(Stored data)
+++
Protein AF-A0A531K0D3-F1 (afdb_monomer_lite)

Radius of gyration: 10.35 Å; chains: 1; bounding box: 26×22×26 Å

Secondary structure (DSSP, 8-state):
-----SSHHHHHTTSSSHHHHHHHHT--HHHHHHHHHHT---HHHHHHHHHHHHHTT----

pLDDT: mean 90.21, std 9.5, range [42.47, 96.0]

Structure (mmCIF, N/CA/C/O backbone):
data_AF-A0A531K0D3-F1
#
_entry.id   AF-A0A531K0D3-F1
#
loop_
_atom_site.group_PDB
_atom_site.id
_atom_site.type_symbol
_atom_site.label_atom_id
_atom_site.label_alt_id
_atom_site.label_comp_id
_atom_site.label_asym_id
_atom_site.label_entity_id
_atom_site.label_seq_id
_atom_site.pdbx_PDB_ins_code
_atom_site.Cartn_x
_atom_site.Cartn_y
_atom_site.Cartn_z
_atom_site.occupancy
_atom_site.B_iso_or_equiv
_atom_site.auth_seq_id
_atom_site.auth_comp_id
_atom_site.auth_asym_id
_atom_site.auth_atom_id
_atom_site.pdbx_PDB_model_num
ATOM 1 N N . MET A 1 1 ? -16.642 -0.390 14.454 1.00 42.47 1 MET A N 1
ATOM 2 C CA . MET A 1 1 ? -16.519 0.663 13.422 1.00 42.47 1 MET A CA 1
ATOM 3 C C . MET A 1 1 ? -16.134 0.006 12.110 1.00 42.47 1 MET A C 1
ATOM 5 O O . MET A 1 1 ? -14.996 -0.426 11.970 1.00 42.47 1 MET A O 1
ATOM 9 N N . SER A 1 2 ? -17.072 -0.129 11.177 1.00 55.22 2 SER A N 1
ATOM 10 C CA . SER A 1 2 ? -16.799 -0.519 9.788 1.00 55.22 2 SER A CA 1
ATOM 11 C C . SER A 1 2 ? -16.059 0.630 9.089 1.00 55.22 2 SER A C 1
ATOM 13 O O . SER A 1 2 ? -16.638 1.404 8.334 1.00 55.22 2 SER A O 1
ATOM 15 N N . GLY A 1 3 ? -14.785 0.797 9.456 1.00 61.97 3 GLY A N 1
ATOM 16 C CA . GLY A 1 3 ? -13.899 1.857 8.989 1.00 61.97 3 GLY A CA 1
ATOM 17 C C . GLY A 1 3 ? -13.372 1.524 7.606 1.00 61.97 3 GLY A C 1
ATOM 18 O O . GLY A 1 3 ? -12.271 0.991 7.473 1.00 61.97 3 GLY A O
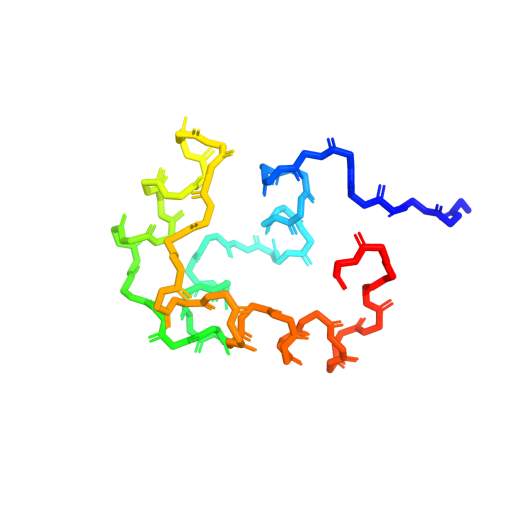 1
ATOM 19 N N . GLN A 1 4 ? -14.193 1.792 6.594 1.00 77.38 4 GLN A N 1
ATOM 20 C CA . GLN A 1 4 ? -13.724 1.834 5.216 1.00 77.38 4 GLN A CA 1
ATOM 21 C C . GLN A 1 4 ? -12.641 2.917 5.116 1.00 77.38 4 GLN A C 1
ATOM 23 O O . GLN A 1 4 ? -12.796 3.987 5.714 1.00 77.38 4 GLN A O 1
ATOM 28 N N . PRO A 1 5 ? -11.530 2.652 4.419 1.00 82.44 5 PRO A N 1
ATOM 29 C CA . PRO A 1 5 ? -10.501 3.655 4.240 1.00 82.44 5 PRO A CA 1
ATOM 30 C C . PRO A 1 5 ? -11.066 4.823 3.426 1.00 82.44 5 PRO A C 1
ATOM 32 O O . PRO A 1 5 ? -11.563 4.640 2.321 1.00 82.44 5 PRO A O 1
ATOM 35 N N . THR A 1 6 ? -10.990 6.031 3.981 1.00 86.94 6 THR A N 1
ATOM 36 C CA . THR A 1 6 ? -11.439 7.269 3.322 1.00 86.94 6 THR A CA 1
ATOM
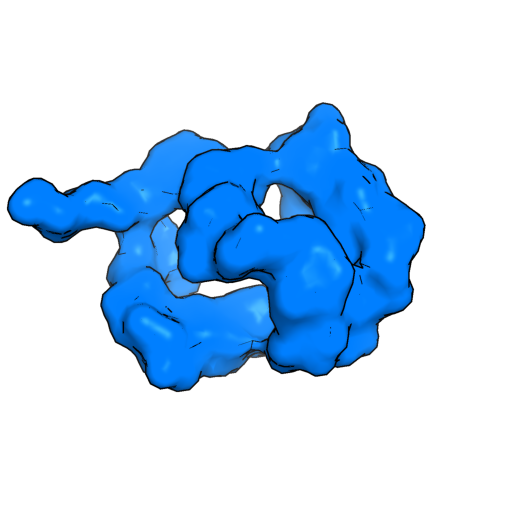 37 C C . THR A 1 6 ? -10.325 7.951 2.524 1.00 86.94 6 THR A C 1
ATOM 39 O O . THR A 1 6 ? -10.567 8.957 1.865 1.00 86.94 6 THR A O 1
ATOM 42 N N . SER A 1 7 ? -9.099 7.425 2.591 1.00 91.06 7 SER A N 1
ATOM 43 C CA . SER A 1 7 ? -7.924 7.922 1.873 1.00 91.06 7 SER A CA 1
ATOM 44 C C . SER A 1 7 ? -6.959 6.781 1.537 1.00 91.06 7 SER A C 1
ATOM 46 O O . SER A 1 7 ? -6.968 5.727 2.178 1.00 91.06 7 SER A O 1
ATOM 48 N N . ILE A 1 8 ? -6.088 6.990 0.543 1.00 92.56 8 ILE A N 1
ATOM 49 C CA . ILE A 1 8 ? -5.054 6.008 0.171 1.00 92.56 8 ILE A CA 1
ATOM 50 C C . ILE A 1 8 ? -4.035 5.825 1.299 1.00 92.56 8 ILE A C 1
ATOM 52 O O . ILE A 1 8 ? -3.569 4.714 1.542 1.00 92.56 8 ILE A O 1
ATOM 56 N N . SER A 1 9 ? -3.710 6.899 2.018 1.00 92.06 9 SER A N 1
ATOM 57 C CA . SER A 1 9 ? -2.875 6.826 3.217 1.00 92.06 9 SER A CA 1
ATOM 58 C C . SER A 1 9 ? -3.515 5.943 4.294 1.00 92.06 9 SER A C 1
ATOM 60 O O . SER A 1 9 ? -2.889 4.979 4.728 1.00 92.06 9 SER A O 1
ATOM 62 N N . GLY A 1 10 ? -4.788 6.185 4.624 1.00 92.00 10 GLY A N 1
ATOM 63 C CA . GLY A 1 10 ? -5.546 5.388 5.591 1.00 92.00 10 GLY A CA 1
ATOM 64 C C . GLY A 1 10 ? -5.751 3.935 5.156 1.00 92.00 10 GLY A C 1
ATOM 65 O O . GLY A 1 10 ? -5.784 3.041 6.001 1.00 92.00 10 GLY A O 1
ATOM 66 N N . LEU A 1 11 ? -5.832 3.678 3.846 1.00 92.69 11 LEU A N 1
ATOM 67 C CA . LEU A 1 11 ? -5.801 2.328 3.289 1.00 92.69 11 LEU A CA 1
ATOM 68 C C . LEU A 1 11 ? -4.460 1.643 3.578 1.00 92.69 11 LEU A C 1
ATOM 70 O O . LEU A 1 11 ? -4.444 0.550 4.136 1.00 92.69 11 LEU A O 1
ATOM 74 N N . ILE A 1 12 ? -3.340 2.273 3.218 1.00 92.50 12 ILE A N 1
ATOM 75 C CA . ILE A 1 12 ? -1.996 1.698 3.394 1.00 92.50 12 ILE A CA 1
ATOM 76 C C . ILE A 1 12 ? -1.666 1.505 4.881 1.00 92.50 12 ILE A C 1
ATOM 78 O O . ILE A 1 12 ? -1.034 0.514 5.243 1.00 92.50 12 ILE A O 1
ATOM 82 N N . ASP A 1 13 ? -2.167 2.375 5.756 1.00 91.19 13 ASP A N 1
ATOM 83 C CA . ASP A 1 13 ? -1.995 2.271 7.208 1.00 91.19 13 ASP A CA 1
ATOM 84 C C . ASP A 1 13 ? -2.753 1.056 7.817 1.00 91.19 13 ASP A C 1
ATOM 86 O O . ASP A 1 13 ? -2.561 0.718 8.985 1.00 91.19 13 ASP A O 1
ATOM 90 N N . ARG A 1 14 ? -3.569 0.320 7.035 1.00 91.62 14 ARG A N 1
ATOM 91 C CA . ARG A 1 14 ? -4.123 -1.000 7.429 1.00 91.62 14 ARG A CA 1
ATOM 92 C C . ARG A 1 14 ? -3.069 -2.111 7.433 1.00 91.62 14 ARG A C 1
ATOM 94 O O . ARG A 1 14 ? -3.333 -3.218 7.921 1.00 91.62 14 ARG A O 1
ATOM 101 N N . TRP A 1 15 ? -1.888 -1.843 6.887 1.00 94.38 15 TRP A N 1
ATOM 102 C CA . TRP A 1 15 ? -0.699 -2.663 7.055 1.00 94.38 15 TRP A CA 1
ATOM 103 C C . TRP A 1 15 ? 0.154 -2.094 8.188 1.00 94.38 15 TRP A C 1
ATOM 105 O O . TRP A 1 15 ? 0.289 -0.886 8.332 1.00 94.38 15 TRP A O 1
ATOM 115 N N . HIS A 1 16 ? 0.784 -2.977 8.969 1.00 91.06 16 HIS A N 1
ATOM 116 C CA . HIS A 1 16 ? 1.648 -2.586 10.094 1.00 91.06 16 HIS A CA 1
ATOM 117 C C . HIS A 1 16 ? 2.829 -1.696 9.658 1.00 91.06 16 HIS A C 1
ATOM 119 O O . HIS A 1 16 ? 3.396 -0.955 10.456 1.00 91.06 16 HIS A O 1
ATOM 125 N N . SER A 1 17 ? 3.232 -1.777 8.388 1.00 94.00 17 SER A N 1
ATOM 126 C CA . SER A 1 17 ? 4.249 -0.908 7.804 1.00 94.00 17 SER A CA 1
ATOM 127 C C . SER A 1 17 ? 4.062 -0.773 6.293 1.00 94.00 17 SER A C 1
ATOM 129 O O . SER A 1 17 ? 3.485 -1.645 5.638 1.00 94.00 17 SER A O 1
ATOM 131 N N . ILE A 1 18 ? 4.637 0.288 5.716 1.00 94.50 18 ILE A N 1
ATOM 132 C CA . ILE A 1 18 ? 4.704 0.477 4.256 1.00 94.50 18 ILE A CA 1
ATOM 133 C C . ILE A 1 18 ? 5.419 -0.707 3.587 1.00 94.50 18 ILE A C 1
ATOM 135 O O . ILE A 1 18 ? 5.023 -1.128 2.505 1.00 94.50 18 ILE A O 1
ATOM 139 N N . GLY A 1 19 ? 6.435 -1.282 4.241 1.00 95.62 19 GLY A N 1
ATOM 140 C CA . GLY A 1 19 ? 7.131 -2.474 3.750 1.00 95.62 19 GLY A CA 1
ATOM 141 C C . GLY A 1 19 ? 6.234 -3.711 3.685 1.00 95.62 19 GLY A C 1
ATOM 142 O O . GLY A 1 19 ? 6.301 -4.458 2.714 1.00 95.62 19 GLY A O 1
ATOM 143 N N . ALA A 1 20 ? 5.345 -3.896 4.664 1.00 95.38 20 ALA A N 1
ATOM 144 C CA . ALA A 1 20 ? 4.375 -4.989 4.640 1.00 95.38 20 ALA A CA 1
ATOM 145 C C . ALA A 1 20 ? 3.349 -4.816 3.508 1.00 95.38 20 ALA A C 1
ATOM 147 O O . ALA A 1 20 ? 3.023 -5.787 2.832 1.00 95.38 20 ALA A O 1
ATOM 148 N N . PHE A 1 21 ? 2.883 -3.587 3.263 1.00 95.56 21 PHE A N 1
ATOM 149 C CA . PHE A 1 21 ? 2.036 -3.287 2.104 1.00 95.56 21 PHE A CA 1
ATOM 150 C C . PHE A 1 21 ? 2.770 -3.568 0.786 1.00 95.56 21 PHE A C 1
ATOM 152 O O . PHE A 1 21 ? 2.230 -4.235 -0.093 1.00 95.56 21 PHE A O 1
ATOM 159 N N . ALA A 1 22 ? 4.015 -3.101 0.668 1.00 96.00 22 ALA A N 1
ATOM 160 C CA . ALA A 1 22 ? 4.855 -3.303 -0.506 1.00 96.00 22 ALA A CA 1
ATOM 161 C C . ALA A 1 22 ? 5.012 -4.797 -0.840 1.00 96.00 22 ALA A C 1
ATOM 163 O O . ALA A 1 22 ? 4.741 -5.210 -1.968 1.00 96.00 22 ALA A O 1
ATOM 164 N N . ALA A 1 23 ? 5.348 -5.612 0.162 1.00 95.56 23 ALA A N 1
ATOM 165 C CA . ALA A 1 23 ? 5.498 -7.056 0.013 1.00 95.56 23 ALA A CA 1
ATOM 166 C C . ALA A 1 23 ? 4.185 -7.763 -0.374 1.00 95.56 23 ALA A C 1
ATOM 168 O O . ALA A 1 23 ? 4.189 -8.609 -1.262 1.00 95.56 23 ALA A O 1
ATOM 169 N N . ASP A 1 24 ? 3.059 -7.400 0.247 1.00 95.00 24 ASP A N 1
ATOM 170 C CA . ASP A 1 24 ? 1.752 -8.041 0.020 1.00 95.00 24 ASP A CA 1
ATOM 171 C C . ASP A 1 24 ? 1.138 -7.684 -1.351 1.00 95.00 24 ASP A C 1
ATOM 173 O O . ASP A 1 24 ? 0.515 -8.514 -2.017 1.00 95.00 24 ASP A O 1
ATOM 177 N N . VAL A 1 25 ? 1.341 -6.445 -1.806 1.00 93.62 25 VAL A N 1
ATOM 178 C CA . VAL A 1 25 ? 0.914 -5.965 -3.134 1.00 93.62 25 VAL A CA 1
ATOM 179 C C . VAL A 1 25 ? 1.915 -6.361 -4.230 1.00 93.62 25 VAL A C 1
ATOM 181 O O . VAL A 1 25 ? 1.595 -6.303 -5.418 1.00 93.62 25 VAL A O 1
ATOM 184 N N . GLY A 1 26 ? 3.134 -6.753 -3.854 1.00 93.88 26 GLY A N 1
ATOM 185 C CA . GLY A 1 26 ? 4.230 -6.9
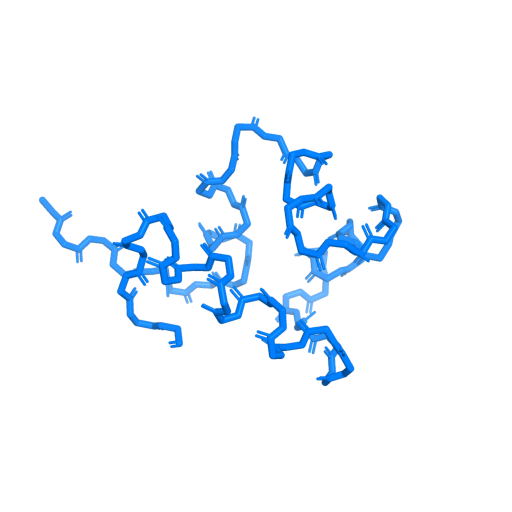91 -4.792 1.00 93.88 26 GLY A CA 1
ATOM 186 C C . GLY A 1 26 ? 4.691 -5.712 -5.496 1.00 93.88 26 GLY A C 1
ATOM 187 O O . GLY A 1 26 ? 5.158 -5.760 -6.633 1.00 93.88 26 GLY A O 1
ATOM 188 N N . CYS A 1 27 ? 4.526 -4.552 -4.853 1.00 90.69 27 CYS A N 1
ATOM 189 C CA . CYS A 1 27 ? 5.093 -3.293 -5.332 1.00 90.69 27 CYS A CA 1
ATOM 190 C C . CYS A 1 27 ? 6.388 -2.987 -4.570 1.00 90.69 27 CYS A C 1
ATOM 192 O O . CYS A 1 27 ? 6.522 -3.318 -3.397 1.00 90.69 27 CYS A O 1
ATOM 194 N N . GLY A 1 28 ? 7.371 -2.365 -5.224 1.00 94.00 28 GLY A N 1
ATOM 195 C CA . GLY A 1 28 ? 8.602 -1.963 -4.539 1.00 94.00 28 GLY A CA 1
+++
**Work instruction:** Above are the records. Print exactly, and only, the lines from the line with "ATOM 119 O O" to the line with "ATOM 149 C CA", both inclusive.

**Your solution:**
ATOM 119 O O . HIS A 1 16 ? 3.396 -0.955 10.456 1.00 91.06 16 HIS A O 1
ATOM 125 N N . SER A 1 17 ? 3.232 -1.777 8.388 1.00 94.00 17 SER A N 1
ATOM 126 C CA . SER A 1 17 ? 4.249 -0.908 7.804 1.00 94.00 17 SER A CA 1
ATOM 127 C C . SER A 1 17 ? 4.062 -0.773 6.293 1.00 94.00 17 SER A C 1
ATOM 129 O O . SER A 1 17 ? 3.485 -1.645 5.638 1.00 94.00 17 SER A O 1
ATOM 131 N N . ILE A 1 18 ? 4.637 0.288 5.716 1.00 94.50 18 ILE A N 1
ATOM 132 C CA . ILE A 1 18 ? 4.704 0.477 4.256 1.00 94.50 18 ILE A CA 1
ATOM 133 C C . ILE A 1 18 ? 5.419 -0.707 3.587 1.00 94.50 18 ILE A C 1
ATOM 135 O O . ILE A 1 18 ? 5.023 -1.128 2.505 1.00 94.50 18 ILE A O 1
ATOM 139 N N . GLY A 1 19 ? 6.435 -1.282 4.241 1.00 95.62 19 GLY A N 1
ATOM 140 C CA . GLY A 1 19 ? 7.131 -2.474 3.750 1.00 95.62 19 GLY A CA 1
ATOM 141 C C . GLY A 1 19 ? 6.234 -3.711 3.685 1.00 95.62 19 GLY A C 1
ATOM 142 O O . GLY A 1 19 ? 6.301 -4.458 2.714 1.00 95.62 19 GLY A O 1
ATOM 143 N N . ALA A 1 20 ? 5.345 -3.896 4.664 1.00 95.38 20 ALA A N 1
ATOM 144 C CA . ALA A 1 20 ? 4.375 -4.989 4.640 1.00 95.38 20 ALA A CA 1
ATOM 145 C C . ALA A 1 20 ? 3.349 -4.816 3.508 1.00 95.38 20 ALA A C 1
ATOM 147 O O . ALA A 1 20 ? 3.023 -5.787 2.832 1.00 95.38 20 ALA A O 1
ATOM 148 N N . PHE A 1 21 ? 2.883 -3.587 3.263 1.00 95.56 21 PHE A N 1
ATOM 149 C CA . PHE A 1 21 ? 2.036 -3.287 2.104 1.00 95.56 21 PHE A CA 1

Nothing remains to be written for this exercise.